-- Work to complete --
Using the listing below, say how many of its lines hold "Escherichia". Offer nothing beyond the number.

-- Task inputs --
○ ○ ○ ○

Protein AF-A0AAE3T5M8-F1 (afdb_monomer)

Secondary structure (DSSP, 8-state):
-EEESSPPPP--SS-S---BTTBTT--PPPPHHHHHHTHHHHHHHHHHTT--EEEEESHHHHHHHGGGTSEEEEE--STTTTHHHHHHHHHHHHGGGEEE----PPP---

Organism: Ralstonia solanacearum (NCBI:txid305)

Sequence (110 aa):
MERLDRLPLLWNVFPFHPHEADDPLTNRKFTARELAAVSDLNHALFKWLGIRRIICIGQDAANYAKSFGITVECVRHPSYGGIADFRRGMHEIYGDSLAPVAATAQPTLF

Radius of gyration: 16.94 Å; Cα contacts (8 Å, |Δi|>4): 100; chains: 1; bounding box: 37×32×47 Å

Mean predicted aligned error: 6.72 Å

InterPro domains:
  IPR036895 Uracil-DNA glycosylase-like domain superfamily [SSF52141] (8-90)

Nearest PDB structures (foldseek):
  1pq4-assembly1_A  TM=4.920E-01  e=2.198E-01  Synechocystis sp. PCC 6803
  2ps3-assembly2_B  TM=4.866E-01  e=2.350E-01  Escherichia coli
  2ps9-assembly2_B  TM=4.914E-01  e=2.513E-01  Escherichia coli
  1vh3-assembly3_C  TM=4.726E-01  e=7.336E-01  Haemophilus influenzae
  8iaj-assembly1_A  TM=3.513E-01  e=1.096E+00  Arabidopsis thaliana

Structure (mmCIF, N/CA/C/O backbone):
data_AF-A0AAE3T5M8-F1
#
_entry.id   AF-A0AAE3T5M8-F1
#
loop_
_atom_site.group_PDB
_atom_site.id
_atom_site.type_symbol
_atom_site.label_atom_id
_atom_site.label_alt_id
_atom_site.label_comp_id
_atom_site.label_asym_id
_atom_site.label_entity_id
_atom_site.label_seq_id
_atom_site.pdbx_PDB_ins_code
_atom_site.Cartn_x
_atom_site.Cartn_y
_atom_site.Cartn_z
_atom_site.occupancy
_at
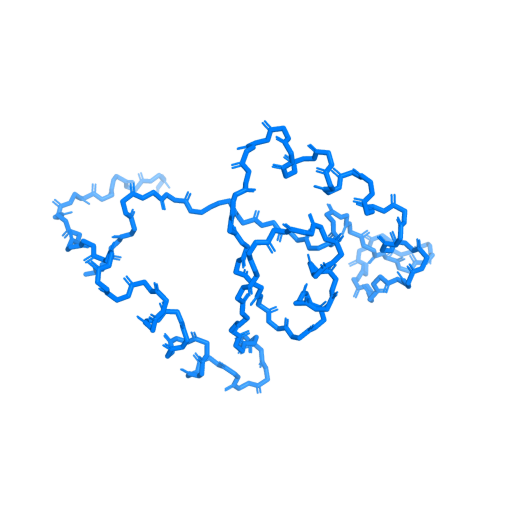om_site.B_iso_or_equiv
_atom_site.auth_seq_id
_atom_site.auth_comp_id
_atom_site.auth_asym_id
_atom_site.auth_atom_id
_atom_site.pdbx_PDB_model_num
ATOM 1 N N . MET A 1 1 ? 2.154 6.535 24.274 1.00 62.62 1 MET A N 1
ATOM 2 C CA . MET A 1 1 ? 2.121 5.986 22.900 1.00 62.62 1 MET A CA 1
ATOM 3 C C . MET A 1 1 ? 0.759 5.359 22.701 1.00 62.62 1 MET A C 1
ATOM 5 O O . MET A 1 1 ? 0.209 4.863 23.671 1.00 62.62 1 MET A O 1
ATOM 9 N N . GLU A 1 2 ? 0.211 5.417 21.500 1.00 70.06 2 GLU A N 1
ATOM 10 C CA . GLU A 1 2 ? -1.067 4.796 21.140 1.00 70.06 2 GLU A CA 1
ATOM 11 C C . GLU A 1 2 ? -0.798 3.603 20.217 1.00 70.06 2 GLU A C 1
ATOM 13 O O . GLU A 1 2 ? 0.217 3.588 19.514 1.00 70.06 2 GLU A O 1
ATOM 18 N N . ARG A 1 3 ? -1.654 2.580 20.238 1.00 77.88 3 ARG A N 1
ATOM 19 C CA . ARG A 1 3 ? -1.476 1.356 19.447 1.00 77.88 3 ARG A CA 1
ATOM 20 C C . ARG A 1 3 ? -2.793 0.913 18.822 1.00 77.88 3 ARG A C 1
ATOM 22 O O . ARG A 1 3 ? -3.854 1.085 19.406 1.00 77.88 3 ARG A O 1
ATOM 29 N N . LEU A 1 4 ? -2.692 0.313 17.639 1.00 81.25 4 LEU A N 1
ATOM 30 C CA . LEU A 1 4 ? -3.812 -0.352 16.984 1.00 81.25 4
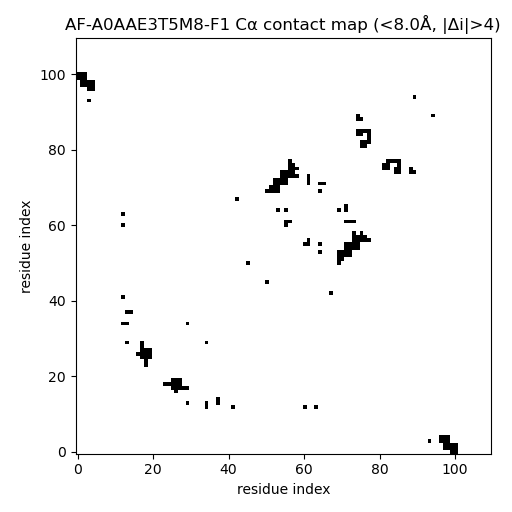 LEU A CA 1
ATOM 31 C C . LEU A 1 4 ? -4.095 -1.696 17.660 1.00 81.25 4 LEU A C 1
ATOM 33 O O . LEU A 1 4 ? -3.173 -2.490 17.858 1.00 81.25 4 LEU A O 1
ATOM 37 N N . ASP A 1 5 ? -5.367 -1.987 17.923 1.00 81.25 5 ASP A N 1
ATOM 38 C CA . ASP A 1 5 ? -5.803 -3.284 18.465 1.00 81.25 5 ASP A CA 1
ATOM 39 C C . ASP A 1 5 ? -5.476 -4.459 17.532 1.00 81.25 5 ASP A C 1
ATOM 41 O O . ASP A 1 5 ? -5.284 -5.594 17.970 1.00 81.25 5 ASP A O 1
ATOM 45 N N . ARG A 1 6 ? -5.389 -4.191 16.224 1.00 81.00 6 ARG A N 1
ATOM 46 C CA . ARG A 1 6 ? -4.935 -5.144 15.210 1.00 81.00 6 ARG A CA 1
ATOM 47 C C . ARG A 1 6 ? -3.805 -4.539 14.400 1.00 81.00 6 ARG A C 1
ATOM 49 O O . ARG A 1 6 ? -3.953 -3.464 13.823 1.00 81.00 6 ARG A O 1
ATOM 56 N N . LEU A 1 7 ? -2.690 -5.259 14.334 1.00 87.31 7 LEU A N 1
ATOM 57 C CA . LEU A 1 7 ? -1.556 -4.851 13.518 1.00 87.31 7 LEU A CA 1
ATOM 58 C C . LEU A 1 7 ? -1.909 -4.989 12.029 1.00 87.31 7 LEU A C 1
ATOM 60 O O . LEU A 1 7 ? -2.440 -6.028 11.625 1.00 87.31 7 LEU A O 1
ATOM 64 N N . PRO A 1 8 ? -1.631 -3.965 11.208 1.00 91.00 8 PRO A N 1
ATOM 65 C CA . PRO A 1 8 ? -1.837 -4.060 9.775 1.00 91.00 8 PRO A CA 1
ATOM 66 C C . PRO A 1 8 ? -0.779 -4.969 9.143 1.00 91.00 8 PRO A C 1
ATOM 68 O O . PRO A 1 8 ? 0.372 -5.008 9.581 1.00 91.00 8 PRO A O 1
ATOM 71 N N . LEU A 1 9 ? -1.150 -5.640 8.054 1.00 93.81 9 LEU A N 1
ATOM 72 C CA . LEU A 1 9 ? -0.163 -6.190 7.132 1.00 93.81 9 LEU A CA 1
ATOM 73 C C . LEU A 1 9 ? 0.470 -5.028 6.361 1.00 93.81 9 LEU A C 1
ATOM 75 O O . LEU A 1 9 ? -0.222 -4.316 5.633 1.00 93.81 9 LEU A O 1
ATOM 79 N N . LEU A 1 10 ? 1.781 -4.851 6.508 1.00 94.81 10 LEU A N 1
ATOM 80 C CA . LEU A 1 10 ? 2.546 -3.947 5.657 1.00 94.81 10 LEU A CA 1
ATOM 81 C C . LEU A 1 10 ? 2.967 -4.702 4.401 1.00 94.81 10 LEU A C 1
ATOM 83 O O . LEU A 1 10 ? 3.569 -5.771 4.486 1.00 94.81 10 LEU A O 1
ATOM 87 N N . TRP A 1 11 ? 2.629 -4.148 3.242 1.00 95.94 11 TRP A N 1
ATOM 88 C CA . TRP A 1 11 ? 2.855 -4.809 1.968 1.00 95.94 11 TRP A CA 1
ATOM 89 C C . TRP A 1 11 ? 3.220 -3.804 0.880 1.00 95.94 11 TRP A C 1
ATOM 91 O O . TRP A 1 11 ? 2.588 -2.754 0.752 1.00 95.94 11 TRP A O 1
ATOM 101 N N . ASN A 1 12 ? 4.231 -4.141 0.082 1.00 94.25 12 ASN A N 1
ATOM 102 C CA . ASN A 1 12 ? 4.644 -3.328 -1.053 1.00 94.25 12 ASN A CA 1
ATOM 103 C C . ASN A 1 12 ? 3.808 -3.687 -2.281 1.00 94.25 12 ASN A C 1
ATOM 105 O O . ASN A 1 12 ? 3.622 -4.861 -2.588 1.00 94.25 12 ASN A O 1
ATOM 109 N N . VAL A 1 13 ? 3.371 -2.675 -3.039 1.00 93.62 13 VAL A N 1
ATOM 110 C CA . VAL A 1 13 ? 2.642 -2.890 -4.307 1.00 93.62 13 VAL A CA 1
ATOM 111 C C . VAL A 1 13 ? 3.433 -3.769 -5.279 1.00 93.62 13 VAL A C 1
ATOM 113 O O . VAL A 1 13 ? 2.857 -4.586 -5.994 1.00 93.62 13 VAL A O 1
ATOM 116 N N . PHE A 1 14 ? 4.759 -3.633 -5.240 1.00 95.38 14 PHE A N 1
ATOM 117 C CA . PHE A 1 14 ? 5.714 -4.502 -5.901 1.00 95.38 14 PHE A CA 1
ATOM 118 C C . PHE A 1 14 ? 6.550 -5.221 -4.828 1.00 95.38 14 PHE A C 1
ATOM 120 O O . PHE A 1 14 ? 7.404 -4.586 -4.207 1.00 95.38 14 PHE A O 1
ATOM 127 N N . PRO A 1 15 ? 6.295 -6.514 -4.558 1.00 94.94 15 PRO A N 1
ATOM 128 C CA . PRO A 1 15 ? 6.892 -7.234 -3.429 1.00 94.94 15 PRO A CA 1
ATOM 129 C C . PRO A 1 15 ? 8.299 -7.788 -3.712 1.00 94.94 15 PRO A C 1
ATOM 131 O O . PRO A 1 15 ? 8.803 -8.601 -2.942 1.00 94.94 15 PRO A O 1
ATOM 134 N N . PHE A 1 16 ? 8.938 -7.363 -4.803 1.00 94.69 16 PHE A N 1
ATOM 135 C CA . PHE A 1 16 ? 10.284 -7.786 -5.188 1.00 94.69 16 PHE A CA 1
ATOM 136 C C . PHE A 1 16 ? 11.268 -6.614 -5.152 1.00 94.69 16 PHE A C 1
ATOM 138 O O . PHE A 1 16 ? 10.864 -5.458 -5.030 1.00 94.69 16 PHE A O 1
ATOM 145 N N . HIS A 1 17 ? 12.562 -6.920 -5.268 1.00 95.19 17 HIS A N 1
ATOM 146 C CA . HIS A 1 17 ? 13.640 -5.935 -5.352 1.00 95.19 17 HIS A CA 1
ATOM 147 C C . HIS A 1 17 ? 14.034 -5.677 -6.823 1.00 95.19 17 HIS A C 1
ATOM 149 O O . HIS A 1 17 ? 14.762 -6.486 -7.409 1.00 95.19 17 HIS A O 1
ATOM 155 N N . PRO A 1 18 ? 13.530 -4.598 -7.454 1.00 95.44 18 PRO A N 1
ATOM 156 C CA . PRO A 1 18 ? 13.892 -4.253 -8.823 1.00 95.44 18 PRO A CA 1
ATOM 157 C C . PRO A 1 18 ? 15.289 -3.620 -8.871 1.00 95.44 18 PRO A C 1
ATOM 159 O O . PRO A 1 18 ? 15.534 -2.586 -8.253 1.00 95.44 18 PRO A O 1
ATOM 162 N N . HIS A 1 19 ? 16.174 -4.206 -9.669 1.00 97.06 19 HIS A N 1
ATOM 163 C CA . HIS A 1 19 ? 17.558 -3.765 -9.843 1.00 97.06 19 HIS A CA 1
ATOM 164 C C . HIS A 1 19 ? 17.902 -3.608 -11.331 1.00 97.06 19 HIS A C 1
ATOM 166 O O . HIS A 1 19 ? 17.201 -4.142 -12.203 1.00 97.06 19 HIS A O 1
ATOM 172 N N . GLU A 1 20 ? 18.933 -2.819 -11.623 1.00 96.31 20 GLU A N 1
ATOM 173 C CA . GLU A 1 20 ? 19.517 -2.693 -12.961 1.00 96.31 20 GLU A CA 1
ATOM 174 C C . GLU A 1 20 ? 20.167 -4.010 -13.401 1.00 96.31 20 GLU A C 1
ATOM 176 O O . GLU A 1 20 ? 20.599 -4.816 -12.575 1.00 96.31 20 GLU A O 1
ATOM 181 N N . ALA A 1 21 ? 20.232 -4.243 -14.713 1.00 93.69 21 ALA A N 1
ATOM 182 C CA . ALA A 1 21 ? 20.903 -5.428 -15.241 1.00 93.69 21 ALA A CA 1
ATOM 183 C C . ALA A 1 21 ? 22.375 -5.442 -14.794 1.00 93.69 21 ALA A C 1
ATOM 185 O O . ALA A 1 21 ? 23.043 -4.412 -14.835 1.00 93.69 21 ALA A O 1
ATOM 186 N N . ASP A 1 22 ? 22.846 -6.605 -14.345 1.00 95.75 22 ASP A N 1
ATOM 187 C CA . ASP A 1 22 ? 24.209 -6.840 -13.852 1.00 95.75 22 ASP A CA 1
ATOM 188 C C . ASP A 1 22 ? 24.610 -6.090 -12.561 1.00 95.75 22 ASP A C 1
ATOM 190 O O . ASP A 1 22 ? 25.727 -6.281 -12.080 1.00 95.75 22 ASP A O 1
ATOM 194 N N . ASP A 1 23 ? 23.703 -5.328 -11.931 1.00 96.56 23 ASP A N 1
ATOM 195 C CA . ASP A 1 23 ? 23.942 -4.677 -10.632 1.00 96.56 23 ASP A CA 1
ATOM 196 C C . ASP A 1 23 ? 22.828 -4.983 -9.605 1.00 96.56 23 ASP A C 1
ATOM 198 O O . ASP A 1 23 ? 21.922 -4.167 -9.391 1.00 96.56 23 ASP A O 1
ATOM 202 N N . PRO A 1 24 ? 22.886 -6.150 -8.927 1.00 95.38 24 PRO A N 1
ATOM 203 C CA . PRO A 1 24 ? 21.846 -6.619 -8.006 1.00 95.38 24 PRO A CA 1
ATOM 204 C C . PRO A 1 24 ? 21.641 -5.785 -6.737 1.00 95.38 24 PRO A C 1
ATOM 206 O O . PRO A 1 24 ? 20.712 -6.076 -5.987 1.00 95.3
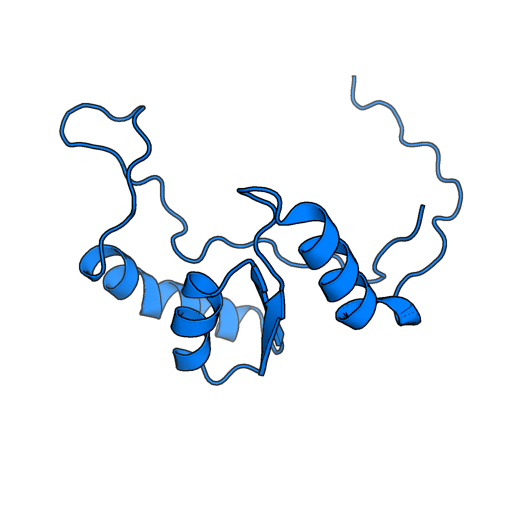8 24 PRO A O 1
ATOM 209 N N . LEU A 1 25 ? 22.518 -4.816 -6.449 1.00 96.75 25 LEU A N 1
ATOM 210 C CA . LEU A 1 25 ? 22.433 -3.979 -5.246 1.00 96.75 25 LEU A CA 1
ATOM 211 C C . LEU A 1 25 ? 21.766 -2.623 -5.512 1.00 96.75 25 LEU A C 1
ATOM 213 O O . LEU A 1 25 ? 21.511 -1.861 -4.575 1.00 96.75 25 LEU A O 1
ATOM 217 N N . THR A 1 26 ? 21.470 -2.308 -6.774 1.00 97.06 26 THR A N 1
ATOM 218 C CA . THR A 1 26 ? 20.724 -1.102 -7.144 1.00 97.06 26 THR A CA 1
ATOM 219 C C . THR A 1 26 ? 19.234 -1.253 -6.861 1.00 97.06 26 THR A C 1
ATOM 221 O O . THR A 1 26 ? 18.669 -2.338 -6.912 1.00 97.06 26
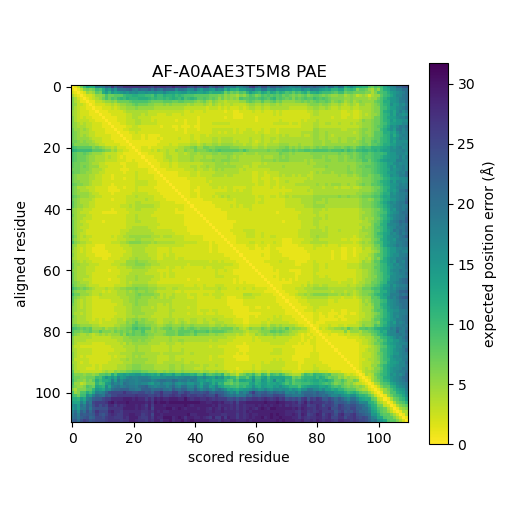 THR A O 1
ATOM 224 N N . ASN A 1 27 ? 18.565 -0.130 -6.595 1.00 94.12 27 ASN A N 1
ATOM 225 C CA . ASN A 1 27 ? 17.118 -0.091 -6.421 1.00 94.12 27 ASN A CA 1
ATOM 226 C C . ASN A 1 27 ? 16.514 0.883 -7.429 1.00 94.12 27 ASN A C 1
ATOM 228 O O . ASN A 1 27 ? 16.499 2.097 -7.206 1.00 94.12 27 ASN A O 1
ATOM 232 N N . ARG A 1 28 ? 16.035 0.352 -8.551 1.00 95.50 28 ARG A N 1
ATOM 233 C CA . ARG A 1 28 ? 15.366 1.149 -9.584 1.00 95.50 28 ARG A CA 1
ATOM 234 C C . ARG A 1 28 ? 13.858 1.174 -9.363 1.00 95.50 28 ARG A C 1
ATOM 236 O O . ARG A 1 28 ? 13.304 0.417 -8.576 1.00 95.50 28 ARG A O 1
ATOM 243 N N . LYS A 1 29 ? 13.137 2.023 -10.093 1.00 93.25 29 LYS A N 1
ATOM 244 C CA . LYS A 1 29 ? 11.671 1.926 -10.117 1.00 93.25 29 LYS A CA 1
ATOM 245 C C . LYS A 1 29 ? 11.264 0.665 -10.896 1.00 93.25 29 LYS A C 1
ATOM 247 O O . LYS A 1 29 ? 11.835 0.369 -11.947 1.00 93.25 29 LYS A O 1
ATOM 252 N N . PHE A 1 30 ? 10.266 -0.068 -10.401 1.00 93.94 30 PHE A N 1
ATOM 253 C CA . PHE A 1 30 ? 9.632 -1.131 -11.184 1.00 93.94 30 PHE A CA 1
ATOM 254 C C . PHE A 1 30 ? 8.935 -0.538 -12.418 1.00 93.94 30 PHE A C 1
ATOM 256 O O . PHE A 1 30 ? 8.426 0.586 -12.405 1.00 93.94 30 PHE A O 1
ATOM 263 N N . THR A 1 31 ? 8.892 -1.305 -13.497 1.00 94.56 31 THR A N 1
ATOM 264 C CA . THR A 1 31 ? 8.191 -0.952 -14.733 1.00 94.56 31 THR A CA 1
ATOM 265 C C . THR A 1 31 ? 6.701 -1.287 -14.636 1.00 94.56 31 THR A C 1
ATOM 267 O O . THR A 1 31 ? 6.274 -2.100 -13.815 1.00 94.56 31 THR A O 1
ATOM 270 N N . ALA A 1 32 ? 5.886 -0.713 -15.524 1.00 93.06 32 ALA A N 1
ATOM 271 C CA . ALA A 1 32 ? 4.465 -1.060 -15.610 1.00 93.06 32 ALA A CA 1
ATOM 272 C C . ALA A 1 32 ? 4.242 -2.551 -15.933 1.00 93.06 32 ALA A C 1
ATOM 274 O O . ALA A 1 32 ? 3.315 -3.163 -15.409 1.00 93.06 32 ALA A O 1
ATOM 275 N N . ARG A 1 33 ? 5.117 -3.151 -16.755 1.00 94.75 33 ARG A N 1
ATOM 276 C CA . ARG A 1 33 ? 5.071 -4.582 -17.090 1.00 94.75 33 ARG A CA 1
ATOM 277 C C . ARG A 1 33 ? 5.354 -5.460 -15.871 1.00 94.75 33 ARG A C 1
ATOM 279 O O . ARG A 1 33 ? 4.658 -6.446 -15.663 1.00 94.75 33 ARG A O 1
ATOM 286 N N . GLU A 1 34 ? 6.354 -5.099 -15.072 1.00 95.38 34 GLU A N 1
ATOM 287 C CA . GLU A 1 34 ? 6.672 -5.80
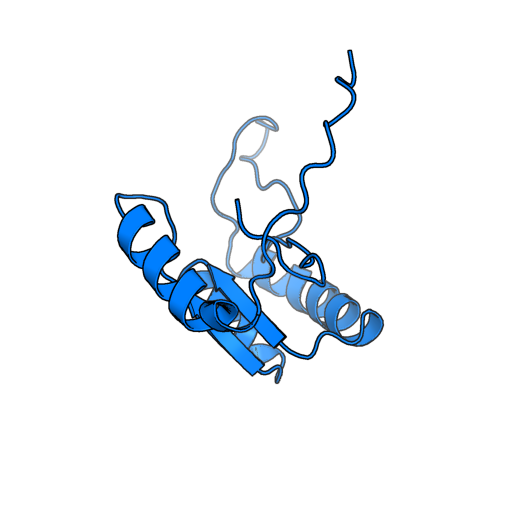5 -13.826 1.00 95.38 34 GLU A CA 1
ATOM 288 C C . GLU A 1 34 ? 5.539 -5.682 -12.806 1.00 95.38 34 GLU A C 1
ATOM 290 O O . GLU A 1 34 ? 5.160 -6.675 -12.191 1.00 95.38 34 GLU A O 1
ATOM 295 N N . LEU A 1 35 ? 4.947 -4.491 -12.671 1.00 94.50 35 LEU A N 1
ATOM 296 C CA . LEU A 1 35 ? 3.792 -4.293 -11.797 1.00 94.50 35 LEU A CA 1
ATOM 297 C C . LEU A 1 35 ? 2.588 -5.140 -12.242 1.00 94.50 35 LEU A C 1
ATOM 299 O O . LEU A 1 35 ? 1.922 -5.747 -11.407 1.00 94.50 35 LEU A O 1
ATOM 303 N N . ALA A 1 36 ? 2.326 -5.223 -13.549 1.00 93.00 36 ALA A N 1
ATOM 304 C CA . ALA A 1 36 ? 1.261 -6.068 -14.087 1.00 93.00 36 ALA A CA 1
ATOM 305 C C . ALA A 1 36 ? 1.494 -7.556 -13.775 1.00 93.00 36 ALA A C 1
ATOM 307 O O . ALA A 1 36 ? 0.557 -8.252 -13.394 1.00 93.00 36 ALA A O 1
ATOM 308 N N . ALA A 1 37 ? 2.743 -8.029 -13.854 1.00 93.94 37 ALA A N 1
ATOM 309 C CA . ALA A 1 37 ? 3.095 -9.422 -13.573 1.00 93.94 37 ALA A CA 1
ATOM 310 C C . ALA A 1 37 ? 2.838 -9.844 -12.113 1.00 93.94 37 ALA A C 1
ATOM 312 O O . ALA A 1 37 ? 2.644 -11.026 -11.842 1.00 93.94 37 ALA A O 1
ATOM 313 N N . VAL A 1 38 ? 2.816 -8.895 -11.171 1.00 95.50 38 VAL A N 1
ATOM 314 C CA . VAL A 1 38 ? 2.528 -9.167 -9.752 1.00 95.50 38 VAL A CA 1
ATOM 315 C C . VAL A 1 38 ? 1.082 -8.869 -9.357 1.00 95.50 38 VAL A C 1
ATOM 317 O O . VAL A 1 38 ? 0.728 -9.012 -8.185 1.00 95.50 38 VAL A O 1
ATOM 320 N N . SER A 1 39 ? 0.234 -8.442 -10.297 1.00 95.38 39 SER A N 1
ATOM 321 C CA . SER A 1 39 ? -1.151 -8.069 -9.995 1.00 95.38 39 SER A CA 1
ATOM 322 C C . SER A 1 39 ? -1.976 -9.270 -9.538 1.00 95.38 39 SER A C 1
ATOM 324 O O . SER A 1 39 ? -2.582 -9.216 -8.466 1.00 95.38 39 SER A O 1
ATOM 326 N N . ASP A 1 40 ? -1.893 -10.389 -10.260 1.00 94.56 40 ASP A N 1
ATOM 327 C CA . ASP A 1 40 ? -2.597 -11.627 -9.901 1.00 94.56 40 ASP A CA 1
ATOM 328 C C . ASP A 1 40 ? -2.106 -12.205 -8.568 1.00 94.56 40 ASP A C 1
ATOM 330 O O . ASP A 1 40 ? -2.909 -12.661 -7.753 1.00 94.56 40 ASP A O 1
ATOM 334 N N . LEU A 1 41 ? -0.797 -12.116 -8.301 1.00 95.06 41 LEU A N 1
ATOM 335 C CA . LEU A 1 41 ? -0.202 -12.510 -7.021 1.00 95.06 41 LEU A CA 1
ATOM 336 C C . LEU A 1 41 ? -0.815 -11.714 -5.860 1.00 95.06 41 LEU A C 1
ATOM 338 O O . LEU A 1 41 ? -1.245 -12.291 -4.862 1.00 95.06 41 LEU A O 1
ATOM 342 N N . ASN A 1 42 ? -0.877 -10.390 -5.998 1.00 96.56 42 ASN A N 1
ATOM 343 C CA . ASN A 1 42 ? -1.443 -9.514 -4.977 1.00 96.56 42 ASN A CA 1
ATOM 344 C C . ASN A 1 42 ? -2.949 -9.738 -4.806 1.00 96.56 42 ASN A C 1
ATOM 346 O O . ASN A 1 42 ? -3.431 -9.817 -3.677 1.00 96.56 42 ASN A O 1
ATOM 350 N N . HIS A 1 43 ? -3.688 -9.907 -5.905 1.00 95.12 43 HIS A N 1
ATOM 351 C CA . HIS A 1 43 ? -5.112 -10.220 -5.850 1.00 95.12 43 HIS A CA 1
ATOM 352 C C . HIS A 1 43 ? -5.370 -11.535 -5.098 1.00 95.12 43 HIS A C 1
ATOM 354 O O . HIS A 1 43 ? -6.221 -11.584 -4.206 1.00 95.12 43 HIS A O 1
ATOM 360 N N . ALA A 1 44 ? -4.600 -12.584 -5.403 1.00 95.50 44 ALA A N 1
ATOM 361 C CA . ALA A 1 44 ? -4.689 -13.869 -4.719 1.00 95.50 44 ALA A CA 1
ATOM 362 C C . ALA A 1 44 ? -4.364 -13.747 -3.223 1.00 95.50 44 ALA A C 1
ATOM 364 O O . ALA A 1 44 ? -5.109 -14.276 -2.398 1.00 95.50 44 ALA A O 1
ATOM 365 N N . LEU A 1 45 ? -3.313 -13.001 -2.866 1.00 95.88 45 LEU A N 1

○ ○ ○ ○

-- Your response --
2